While pursuing her Master’s at UTMC, she met Dr. Darryl Gwynne who introduced her to the indigenous nocturnal Australia redback spider.

“I learnt quite early on through doing undergraduate research that I wasn’t comfortable working with vertebrates,” she said. “I had a lab job working with insects which I was comfortable with because you can sort of mimic their environment, you can rear them in large numbers and you can do experiments. You can essentially fool them with the context that you build in your lab and then you study them in the field. For me, that was a really powerful combination.”

When Gwynne saw that Andrade was interested in studying spiders’ sexual behaviour, he invited her in the mid-1990s to travel to Perth, Australia where he was heading on sabbatical with his family.

“He was a great mentor and he told me there was this spider that does this really interesting thing that would fit really well with what I am studying,” she said. “It was a fantastic opportunity to get away from Canada in the middle of winter, go somewhere where the weather was hot and do some really interesting research.”

Spending many nights as a voyeur watching these strange mate behaviours occur and crawling through the dirt looking for webs, Andrade discovered that mating is so dangerous and unlikely for male redbacks that only about 20 per cent of them successfully make the journey to a female’s web. She constructed a theory around this fact that it was evolutionarily sound for a male to be cannibalized while mating.

Gwynne, a U of T biology professor for the past 30 years, said Andrade impressed him the first time they met.

“Usually undergraduate students interested in graduate school want the professor to give them a project,” he said. “She, however, walked in and said, ‘this is what I want to study’. She didn’t even have a study species in mind, but she had read an article by late well-known Harvard biologist Stephen Gould and she was unimpressed by his conclusions.”

Gould argued that sexual cannibalism was too rare to be significant.

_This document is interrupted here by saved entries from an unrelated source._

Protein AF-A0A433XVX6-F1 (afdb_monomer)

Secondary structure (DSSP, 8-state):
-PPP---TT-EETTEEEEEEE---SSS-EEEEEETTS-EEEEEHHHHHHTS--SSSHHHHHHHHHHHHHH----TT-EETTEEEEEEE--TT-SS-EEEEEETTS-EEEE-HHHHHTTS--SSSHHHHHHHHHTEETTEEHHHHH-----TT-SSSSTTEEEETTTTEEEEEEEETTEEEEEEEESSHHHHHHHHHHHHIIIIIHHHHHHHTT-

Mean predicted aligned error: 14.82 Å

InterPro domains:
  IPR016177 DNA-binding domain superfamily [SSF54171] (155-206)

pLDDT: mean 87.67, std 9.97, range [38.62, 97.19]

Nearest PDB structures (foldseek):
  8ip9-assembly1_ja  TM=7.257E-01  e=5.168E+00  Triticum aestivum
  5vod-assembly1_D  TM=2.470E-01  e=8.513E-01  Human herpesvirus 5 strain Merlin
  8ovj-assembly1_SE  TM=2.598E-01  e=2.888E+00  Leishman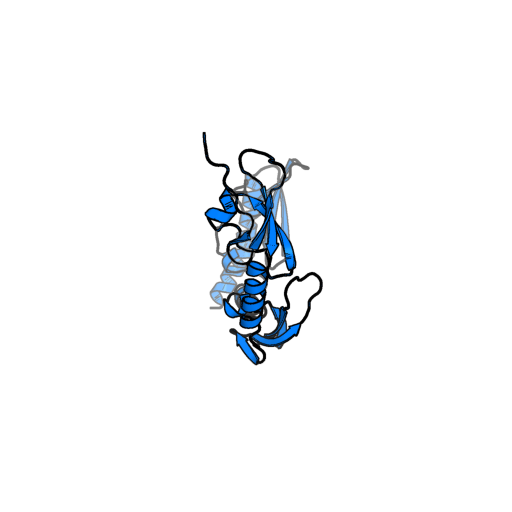ia major strain Friedlin
  8p5d-assembly1_SE0  TM=2.266E-01  e=1.814E+00  Spraguea lophii 42_110

Organism: NCBI:txid170367

Solvent-accessible surface area (backbone atoms only — not comparable to full-atom values): 12508 Å² total; per-residue (Å²): 135,82,79,82,86,80,57,66,76,42,72,31,81,40,24,35,26,73,37,82,45,80,70,71,78,96,48,54,30,30,38,21,44,17,83,86,72,41,71,35,79,47,37,57,65,39,44,75,74,56,78,47,38,46,64,54,55,66,62,50,54,52,50,51,56,53,51,65,72,64,68,67,87,52,62,74,42,70,34,78,43,23,31,29,59,48,81,40,84,50,88,99,50,98,58,73,22,29,34,21,41,18,80,88,72,50,72,49,75,41,47,65,68,42,38,74,72,59,77,48,39,54,82,52,55,73,56,51,58,58,55,52,73,40,43,57,88,63,30,51,50,67,68,70,73,47,90,78,74,62,92,84,57,84,66,81,49,89,51,35,46,78,38,79,93,74,68,27,20,32,15,38,50,76,54,58,87,41,79,44,79,76,50,73,29,84,45,64,66,60,23,49,49,56,46,49,53,50,40,52,57,63,48,40,59,48,49,56,55,58,62,76,70,114

Structure (mmCIF, N/CA/C/O backbone):
data_AF-A0A433XVX6-F1
#
_entry.id   AF-A0A433XVX6-F1
#
loop_
_atom_site.group_PDB
_atom_site.id
_atom_site.type_symbol
_atom_site.label_atom_id
_atom_site.label_alt_id
_atom_site.label_comp_id
_atom_site.label_asym_id
_atom_site.label_entity_id
_atom_site.label_seq_id
_atom_site.pdbx_PDB_ins_code
_atom_site.Cartn_x
_atom_site.Cartn_y
_atom_site.Cartn_z
_atom_site.occupancy
_atom_site.B_iso_or_equiv
_atom_site.auth_seq_id
_atom_site.auth_comp_id
_atom_site.auth_asym_id
_atom_site.auth_atom_id
_atom_site.pdbx_PDB_model_num
ATOM 1 N N . MET A 1 1 ? 45.677 37.191 -30.295 1.00 38.62 1 MET A N 1
ATOM 2 C CA . MET A 1 1 ? 44.570 36.921 -31.242 1.00 38.62 1 MET A CA 1
ATOM 3 C C . MET A 1 1 ? 44.172 35.455 -31.112 1.00 38.62 1 MET A C 1
ATOM 5 O O . MET A 1 1 ? 44.971 34.594 -31.451 1.00 38.62 1 MET A O 1
ATOM 9 N N . SER A 1 2 ? 43.012 35.152 -30.522 1.00 48.50 2 SER A N 1
ATOM 10 C CA . SER A 1 2 ? 42.582 33.760 -30.299 1.00 48.50 2 SER A CA 1
ATOM 11 C C . SER A 1 2 ? 41.981 33.183 -31.583 1.00 48.50 2 SER A C 1
ATOM 13 O O . SER A 1 2 ? 41.077 33.780 -32.167 1.00 48.50 2 SER A O 1
ATOM 15 N N . LYS A 1 3 ? 42.511 32.047 -32.047 1.00 56.12 3 LYS A N 1
ATOM 16 C CA . LYS A 1 3 ? 42.093 31.354 -33.274 1.00 56.12 3 LYS A CA 1
ATOM 17 C C . LYS A 1 3 ? 40.615 30.959 -33.149 1.00 56.12 3 LYS A C 1
ATOM 19 O O . LYS A 1 3 ? 40.260 30.203 -32.245 1.00 56.12 3 LYS A O 1
ATOM 24 N N . LYS A 1 4 ? 39.748 31.477 -34.030 1.00 68.12 4 LYS A N 1
ATOM 25 C CA . LYS A 1 4 ? 38.315 31.137 -34.044 1.00 68.12 4 LYS A CA 1
ATOM 26 C C . LYS A 1 4 ? 38.174 29.623 -34.236 1.00 68.12 4 LYS A C 1
ATOM 28 O O . LYS A 1 4 ? 38.615 29.078 -35.245 1.00 68.12 4 LYS A O 1
ATOM 33 N N . LEU A 1 5 ? 37.613 28.941 -33.240 1.00 78.88 5 LEU A N 1
ATOM 34 C CA . LEU A 1 5 ? 37.410 27.496 -33.284 1.00 78.88 5 LEU A CA 1
ATOM 35 C C . LEU A 1 5 ? 36.294 27.178 -34.286 1.00 78.88 5 LEU A C 1
ATOM 37 O O . LEU A 1 5 ? 35.139 27.515 -34.036 1.00 78.88 5 LEU A O 1
ATOM 41 N N . ASN A 1 6 ? 36.644 26.524 -35.394 1.00 87.12 6 ASN A N 1
ATOM 42 C CA . ASN A 1 6 ? 35.687 26.031 -36.378 1.00 87.12 6 ASN A CA 1
ATOM 43 C C . ASN A 1 6 ? 35.443 24.530 -36.167 1.00 87.12 6 ASN A C 1
ATOM 45 O O . ASN A 1 6 ? 36.388 23.742 -36.209 1.00 87.12 6 ASN A O 1
ATOM 49 N N . LEU A 1 7 ? 34.185 24.152 -35.929 1.00 89.12 7 LEU A N 1
ATOM 50 C CA . LEU A 1 7 ? 33.771 22.759 -35.752 1.00 89.12 7 LEU A CA 1
ATOM 51 C C . LEU A 1 7 ? 33.003 22.194 -36.955 1.00 89.12 7 LEU A C 1
ATOM 53 O O . LEU A 1 7 ? 32.600 21.038 -36.892 1.00 89.12 7 LEU A O 1
ATOM 57 N N . VAL A 1 8 ? 32.800 22.958 -38.036 1.00 92.81 8 VAL A N 1
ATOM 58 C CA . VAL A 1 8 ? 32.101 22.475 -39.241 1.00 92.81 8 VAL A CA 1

He suggested that females eat their mates simply because they mistake them for prey.

Subsequent research refuted parts of that argument.

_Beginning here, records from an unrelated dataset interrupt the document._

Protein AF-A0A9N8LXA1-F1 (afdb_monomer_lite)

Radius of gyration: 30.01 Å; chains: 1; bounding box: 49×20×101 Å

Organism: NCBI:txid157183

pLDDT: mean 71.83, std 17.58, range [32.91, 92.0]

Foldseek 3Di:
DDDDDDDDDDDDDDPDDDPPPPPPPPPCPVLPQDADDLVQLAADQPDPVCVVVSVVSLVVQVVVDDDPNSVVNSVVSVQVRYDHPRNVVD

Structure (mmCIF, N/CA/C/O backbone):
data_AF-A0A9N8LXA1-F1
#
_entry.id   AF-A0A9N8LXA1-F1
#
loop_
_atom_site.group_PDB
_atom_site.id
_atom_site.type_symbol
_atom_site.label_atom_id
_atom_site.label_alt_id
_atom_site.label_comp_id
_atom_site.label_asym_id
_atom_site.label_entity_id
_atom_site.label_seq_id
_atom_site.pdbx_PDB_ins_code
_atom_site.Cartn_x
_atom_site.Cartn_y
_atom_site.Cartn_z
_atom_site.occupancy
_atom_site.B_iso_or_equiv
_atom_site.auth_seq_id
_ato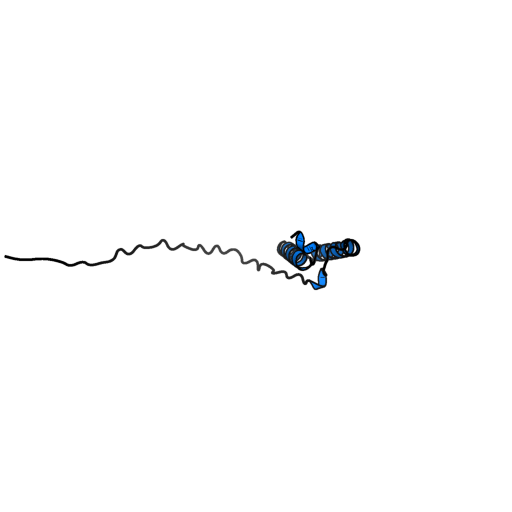m_site.auth_comp_id
_atom_site.auth_asym_id
_atom_site.auth_atom_id
_atom_site.pdbx_PDB_model_num
ATOM 1 N N . MET A 1 1 ? -31.967 -16.871 -84.313 1.00 45.66 1 MET A N 1
ATOM 2 C CA . MET A 1 1 ? -30.784 -17.642 -83.872 1.00 45.66 1 MET A CA 1
ATOM 3 C C . MET A 1 1 ? -30.115 -16.794 -82.785 1.00 45.66 1 MET A C 1
ATOM 5 O O . MET A 1 1 ? -29.632 -15.730 -83.125 1.00 45.66 1 MET A O 1
ATOM 9 N N . VAL A 1 2 ? -30.459 -16.936 -81.491 1.00 35.91 2 VAL A N 1
ATOM 10 C CA . VAL A 1 2 ? -29.977 -17.953 -80.510 1.00 35.91 2 VAL A CA 1
ATOM 11 C C . VAL A 1 2 ? -28.442 -17.858 -80.362 1.00 35.91 2 VAL A C 1
ATOM 13 O O . VAL A 1 2 ? -27.799 -17.981 -81.391 1.00 35.91 2 VAL 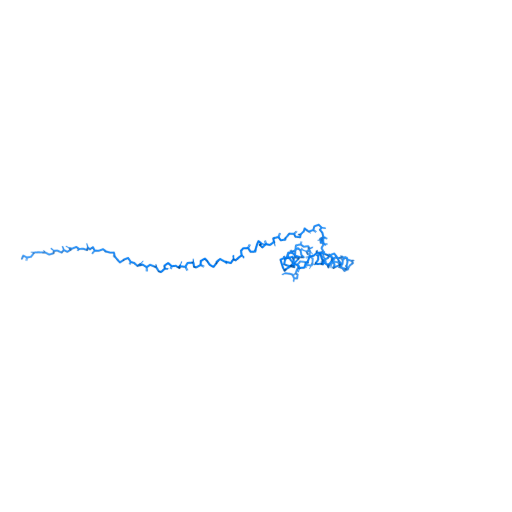A O 1
ATOM 16 N N . MET A 1 3 ? -27.747 -17.685 -79.219 1.00 32.91 3 MET A N 1
ATOM 17 C CA . MET A 1 3 ? -27.985 -17.514 -77.762 1.00 32.91 3 MET A CA 1
ATOM 18 C C . MET A 1 3 ? -26.610 -17.172 -77.079 1.00 32.91 3 MET A C 1
ATOM 20 O O . MET A 1 3 ? -25.605 -17.629 -77.600 1.00 32.91 3 MET A O 1
ATOM 24 N N . ARG A 1 4 ? -26.605 -16.411 -75.950 1.00 39.16 4 ARG A N 1
ATOM 25 C CA . ARG A 1 4 ? -25.887 -16.545 -74.618 1.00 39.16 4 ARG A CA 1
ATOM 26 C C . ARG A 1 4 ? -24.419 -17.079 -74.522 1.00 39.16 4 ARG A C 1
ATOM 28 O O . ARG A 1 4 ? -24.035 -17.875 -75.352 1.00 39.16 4 ARG A O 1
ATOM 35 N N . VAL A 1 5 ? -23.560 -16.892 -73.494 1.00 43.03 5 VAL A N 1
ATOM 36 C CA . VAL A 1 5 ? -23.339 -16.068 -72.264 1.00 43.03 5 VAL A CA 1
ATOM 37 C C . VAL A 1 5 ? -22.005 -16.568 -71.596 1.00 43.03 5 VAL A C 1
ATOM 39 O O . VAL A 1 5 ? -21.583 -17.675 -71.913 1.00 43.03 5 VAL A O 1
ATOM 42 N N . THR A 1 6 ? -21.431 -15.815 -70.628 1.00 43.81 6 THR A N 1
ATOM 43 C CA . THR A 1 6 ? -20.386 -16.145 -69.588 1.00 43.81 6 THR A CA 1
ATOM 44 C C . THR A 1 6 ? -18.947 -16.472 -70.060 1.00 43.81 6 THR A C 1
ATOM 46 O O . THR A 1 6 ? -18.766 -17.119 -71.077 1.00 43.81 6 THR A O 1
ATOM 49 N N . SER A 1 7 ? -17.863 -16.014 -69.409 1.00 41.31 7 SER A N 1
ATOM 50 C CA . SER A 1 7 ? -17.493 -16.369 -68.026 1.00 41.31 7 SER A CA 1
ATOM 51 C C . SER A 1 7 ? -16.493 -15.428 -67.340 1.00 41.31 7 SER A C 1
ATOM 53 O O . SER A 1 7 ? -15.633 -14.808 -67.955 1.00 41.31 7 SER A O 1
ATOM 55 N N . THR A 1 8 ? -16.654 -15.412 -66.018 1.00 49.00 8 THR A N 1
ATOM 56 C CA . THR A 1 8 ? -15.900 -14.754 -64.946 1.00 49.00 8 THR A CA 1
ATOM 57 C C . THR A 1 8 ? -14.475 -15.305 -64.773 1.00 49.00 8 THR A C 1
ATOM 59 O O . THR A 1 8 ? -14.268 -16.497 -64.985 1.00 49.00 8 THR A O 1
ATOM 62 N N . THR A 1 9 ? -13.530 -14.476 -64.308 1.00 55.34 9 THR A N 1
ATOM 63 C CA . THR A 1 9 ? -12.373 -14.842 -63.452 1.00 55.34 9 THR A CA 1
ATOM 64 C C . THR A 1 9 ? -11.594 -13.558 -63.104 1.00 55.34 9 THR A C 1
ATOM 66 O O . THR A 1 9 ? -11.474 -12.700 -63.969 1.00 55.34 9 THR A O 1
ATOM 69 N N . SER A 1 10 ? -10.992 -13.282 -61.947 1.00 46.81 10 SER A N 1
ATOM 70 C CA . SER A 1 10 ? -11.105 -13.668 -60.533 1.00 46.81 10 SER A CA 1
ATOM 71 C C . SER A 1 10 ? -10.179 -12.693 -59.780 1.00 46.81 10 SER A C 1
ATOM 73 O O . SER A 1 10 ? -9.108 -12.380 -60.287 1.00 46.81 10 SER A O 1
ATOM 75 N N . GLY A 1 11 ? -10.545 -12.289 -58.560 1.00 48.75 11 GLY A N 1
ATOM 76 C CA . GLY A 1 11 ? -9.578 -12.015 -57.486 1.00 48.75 11 GLY A CA 1
ATOM 77 C C . GLY A 1 11 ? -8.879 -10.652 -57.466 1.00 48.75 11 GLY A C 1
ATOM 78 O O . GLY A 1 11 ? -7.790 -10.485 -58.001 1.00 48.75 11 GLY A O 1
ATOM 79 N N . VAL A 1 12 ? -9.459 -9.714 -56.716 1.00 46.66 12 VAL A N 1
ATOM 80 C CA . VAL A 1 12 ? -8.739 -8.588 -56.109 1.00 46.66 12 VAL A CA 1
ATOM 81 C C . VAL A 1 12 ? -7.924 -9.116 -54.921 1.00 46.66 12 VAL A C 1
ATOM 83 O O 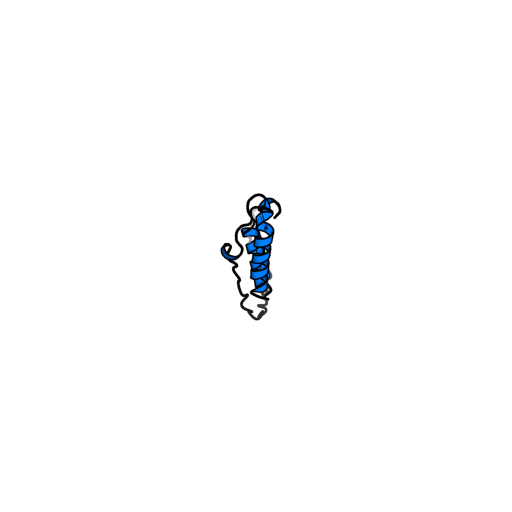. VAL A 1 12 ? -8.496 -9.635 -53.965 1.00 46.66 12 VAL A O 1
ATOM 86 N N . SER A 1 13 ? -6.597 -9.002 -54.972 1.00 48.81 13 SER A N 1
ATOM 87 C CA . SER A 1 13 ? -5.737 -9.200 -53.800 1.00 48.81 13 SER A CA 1
ATOM 88 C C . SER A 1 13 ? -5.439 -7.838 -53.190 1.00 48.81 13 SER A C 1
ATOM 90 O O . SER A 1 13 ? -4.648 -7.060 -53.716 1.00 48.81 13 SER A O 1
ATOM 92 N N . THR A 1 14 ? -6.119 -7.541 -52.089 1.00 45.00 14 THR A N 1
ATOM 93 C CA . THR A 1 14 ? -5.809 -6.425 -51.199 1.00 45.00 14 THR A CA 1
ATOM 94 C C . THR A 1 14 ? -4.501 -6.743 -50.475 1.00 45.00 14 THR A C 1
ATOM 96 O O . THR A 1 14 ? -4.483 -7.536 -49.536 1.00 45.00 14 THR A O 1
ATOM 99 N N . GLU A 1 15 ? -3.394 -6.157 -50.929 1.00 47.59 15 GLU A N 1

“Maydianne thought he was doing that with no evidence and she decided she was going to go and find out what is really going on,” added Gwynne. “…I knew she was going to be good and would work out very well as a graduate student. She’s just a wonderful, all-round great person who is fun to be with. The university obviously recognizes great talent and has done the right thing in appointing her a vice-dean with responsibility for equity & faculty affairs.”

It was also at UTMC that Andrade met her husband, Dr. Andrew Mason, who chairs the UTSC biological sciences department. His office is adjacent to his wife and, in the past, they sat on the same committees and combined to do experiments and have lab meetings before she moved into the Dean’s office.

They still use one car to commute to work and often eat lunch together.

“I know this wouldn’t work for a lot of people, but it does for us,” she said. “I just like spending time with my husband and our two kids.”

After graduating with a PhD from Cornell University’s neurobiology & behaviour department in 2000, Andrade and her husband, who was also at the same university as a postdoctoral fellow and research assistant, returned to Canada after five years south of the border.

“We did start looking around for where we wanted to live and for me, Vancouver was the number one choice followed by Toronto,” she said. “For my husband, it was the other way around. We could have stayed in the United States, but we didn’t want to do that. I wanted to live in Canada because I love it here. The funding system and the way they treat race there is very different. I am much more comfortable with the Canadian model.”

The couple will host the 54th annual animal behaviour society conference from June 12-16 at UTSC.